Reputation: 202
This is a somewhat backwards approach to web scraping. I need to locate the xpath of a web element AFTER I have already found it with a text()= identifier
Because the xpath values are different based on what information shows up, I need to use predictable labels inside the row for locating the span text next to found element. I found a simple and reliable way is locating the keyword label and then increasing td integer by one inside the xpath.
def x_label(self, contains):
mls_data_xpath = f"//span[text()='{contains}']"
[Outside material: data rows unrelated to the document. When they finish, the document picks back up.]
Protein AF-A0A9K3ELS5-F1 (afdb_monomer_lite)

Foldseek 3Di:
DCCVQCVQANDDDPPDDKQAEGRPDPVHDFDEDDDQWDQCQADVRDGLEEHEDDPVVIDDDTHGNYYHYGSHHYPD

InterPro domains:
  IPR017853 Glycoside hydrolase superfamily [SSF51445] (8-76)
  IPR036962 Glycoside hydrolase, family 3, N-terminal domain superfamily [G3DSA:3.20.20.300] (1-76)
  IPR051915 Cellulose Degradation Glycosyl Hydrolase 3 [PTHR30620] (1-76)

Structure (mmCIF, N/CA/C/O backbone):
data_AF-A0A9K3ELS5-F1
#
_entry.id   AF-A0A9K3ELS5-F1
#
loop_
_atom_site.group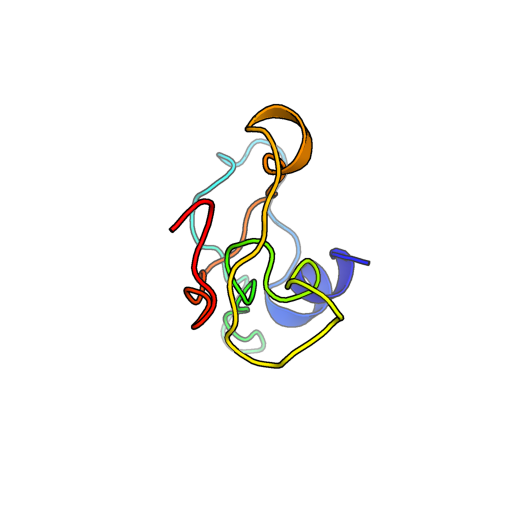_PDB
_atom_site.id
_atom_site.type_symbol
_atom_site.label_atom_id
_atom_site.label_alt_id
_atom_site.label_comp_id
_atom_site.label_asym_id
_atom_site.label_entity_id
_atom_site.label_seq_id
_atom_site.pdbx_PDB_ins_code
_atom_site.Cartn_x
_atom_site.Cartn_y
_atom_site.Cartn_z
_atom_site.occupancy
_atom_site.B_iso_or_equiv
_atom_site.auth_seq_id
_atom_site.auth_comp_id
_atom_site.auth_asym_id
_atom_site.auth_atom_id
_atom_site.pdbx_PDB_model_num
ATOM 1 N N . MET A 1 1 ? -0.577 13.749 2.382 1.00 63.16 1 MET A N 1
ATOM 2 C CA . MET A 1 1 ? -1.616 13.155 1.503 1.00 63.16 1 MET A CA 1
ATOM 3 C C . MET A 1 1 ? -1.968 11.709 1.889 1.00 63.16 1 MET A C 1
ATOM 5 O O . MET A 1 1 ? -2.831 11.120 1.257 1.00 63.16 1 MET A O 1
ATOM 9 N N . THR A 1 2 ? -1.370 11.132 2.941 1.00 80.06 2 THR A N 1
ATOM 10 C CA . THR A 1 2 ? -1.742 9.809 3.482 1.00 80.06 2 THR A CA 1
ATOM 11 C C . THR A 1 2 ? -2.907 9.871 4.477 1.00 80.06 2 THR A C 1
ATOM 13 O O . THR A 1 2 ? -3.437 8.832 4.859 1.00 80.06 2 THR A O 1
ATOM 16 N N . ASP A 1 3 ? -3.363 11.072 4.846 1.00 86.50 3 ASP A N 1
ATOM 17 C CA . ASP A 1 3 ? -4.450 11.312 5.810 1.00 86.50 3 ASP A CA 1
ATOM 18 C C . ASP A 1 3 ? -5.792 10.698 5.376 1.00 86.50 3 ASP A C 1
ATOM 20 O O . ASP A 1 3 ? -6.649 10.403 6.208 1.00 86.50 3 ASP A O 1
ATOM 24 N N . VAL A 1 4 ? -5.954 10.410 4.078 1.00 86.38 4 VAL A N 1
ATOM 25 C CA . VAL A 1 4 ? -7.102 9.660 3.544 1.00 86.38 4 VAL A CA 1
ATOM 26 C C . VAL A 1 4 ? -7.237 8.272 4.186 1.00 86.38 4 VAL A C 1
ATOM 28 O O . VAL A 1 4 ? -8.353 7.799 4.387 1.00 86.38 4 VAL A O 1
ATOM 31 N N . ILE A 1 5 ? -6.126 7.641 4.588 1.00 87.25 5 ILE A N 1
ATOM 32 C CA . ILE A 1 5 ? -6.137 6.351 5.293 1.00 87.25 5 ILE A CA 1
ATOM 33 C C . ILE A 1 5 ? -6.811 6.504 6.659 1.00 87.25 5 ILE A C 1
ATOM 35 O O . ILE A 1 5 ? -7.629 5.664 7.025 1.00 87.25 5 ILE A O 1
ATOM 39 N N . LEU A 1 6 ? -6.524 7.587 7.388 1.00 89.44 6 LEU A N 1
ATOM 40 C CA . LEU A 1 6 ? -7.146 7.873 8.686 1.00 89.44 6 LEU A CA 1
ATOM 41 C C . LEU A 1 6 ? -8.636 8.178 8.528 1.00 89.44 6 LEU A C 1
ATOM 43 O O . LEU A 1 6 ? -9.449 7.742 9.339 1.00 89.44 6 LEU A O 1
ATOM 47 N N . TRP A 1 7 ? -9.013 8.880 7.460 1.00 88.12 7 TRP A N 1
ATOM 48 C CA . TRP A 1 7 ? -10.418 9.158 7.176 1.00 88.12 7 TRP A CA 1
ATOM 49 C C . TRP A 1 7 ? -11.219 7.869 6.916 1.00 88.12 7 TRP A C 1
ATOM 51 O O . TRP A 1 7 ? -12.282 7.665 7.516 1.00 88.12 7 TRP A O 1
ATOM 61 N N . LEU A 1 8 ? -10.666 6.975 6.087 1.00 90.19 8 LEU A N 1
ATOM 62 C CA . LEU A 1 8 ? -11.280 5.700 5.705 1.00 90.19 8 LEU A CA 1
ATOM 63 C C . LEU A 1 8 ? -11.300 4.675 6.849 1.00 90.19 8 LEU A C 1
ATOM 65 O O . LEU A 1 8 ? -12.342 4.074 7.107 1.00 90.19 8 LEU A O 1
ATOM 69 N N . GLN A 1 9 ? -10.171 4.486 7.539 1.00 91.81 9 GLN A N 1
ATOM 70 C CA . GLN A 1 9 ? -9.987 3.423 8.535 1.00 91.81 9 GLN A CA 1
ATOM 71 C C . GLN A 1 9 ? -10.231 3.872 9.979 1.00 91.81 9 GLN A C 1
ATOM 73 O O . GLN A 1 9 ? -10.500 3.033 10.836 1.00 91.81 9 GLN A O 1
ATOM 78 N N . GLY A 1 10 ? -10.141 5.171 10.261 1.00 91.19 10 GLY A N 1
ATOM 79 C CA . GLY A 1 10 ? -10.091 5.728 11.613 1.00 91.19 10 GLY A CA 1
ATOM 80 C C . GLY A 1 10 ? -8.664 5.932 12.134 1.00 91.19 10 GLY A C 1
ATOM 81 O O . GLY A 1 10 ? -7.693 5.389 11.601 1.00 91.19 10 GLY A O 1
ATOM 82 N N . GLU A 1 11 ? -8.540 6.740 13.189 1.00 91.12 11 GLU A N 1
ATOM 83 C CA . GLU A 1 11 ? -7.256 7.037 13.827 1.00 91.12 11 GLU A CA 1
ATOM 84 C C . GLU A 1 11 ? -6.727 5.842 14.619 1.00 91.12 11 GLU A C 1
ATOM 86 O O . GLU A 1 11 ? -7.432 5.249 15.435 1.00 91.12 11 GLU A O 1
ATOM 91 N N . ILE A 1 12 ? -5.454 5.511 14.407 1.00 88.81 12 ILE A N 1
ATOM 92 C CA . ILE A 1 12 ? -4.781 4.447 15.150 1.00 88.81 12 ILE A CA 1
ATOM 93 C C . ILE A 1 12 ? -4.546 4.928 16.597 1.00 88.81 12 ILE A C 1
ATOM 95 O O . ILE A 1 12 ? -3.968 6.003 16.787 1.00 88.81 12 ILE A O 1
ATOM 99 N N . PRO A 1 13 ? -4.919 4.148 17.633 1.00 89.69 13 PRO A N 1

string = self.driver.find_element_by_xpath(mls_data_xpath).get_attribute("xpath")
digits = string.split("td[")[1]
num = int(re.findall(r'(\d+)', digits)[0]) + 1
labeled_data = f'{string.split("td[")[0]}td[{num}]/span'
print(labeled_data)
labeled_text = self.driver.find_element_by_xpath(labeled_data).text
return labeled_text
I cannot find too much information on .get_attribute() and get_property() so I am hoping there is something like .get_attribute("xpath") but I haven't been able to find it.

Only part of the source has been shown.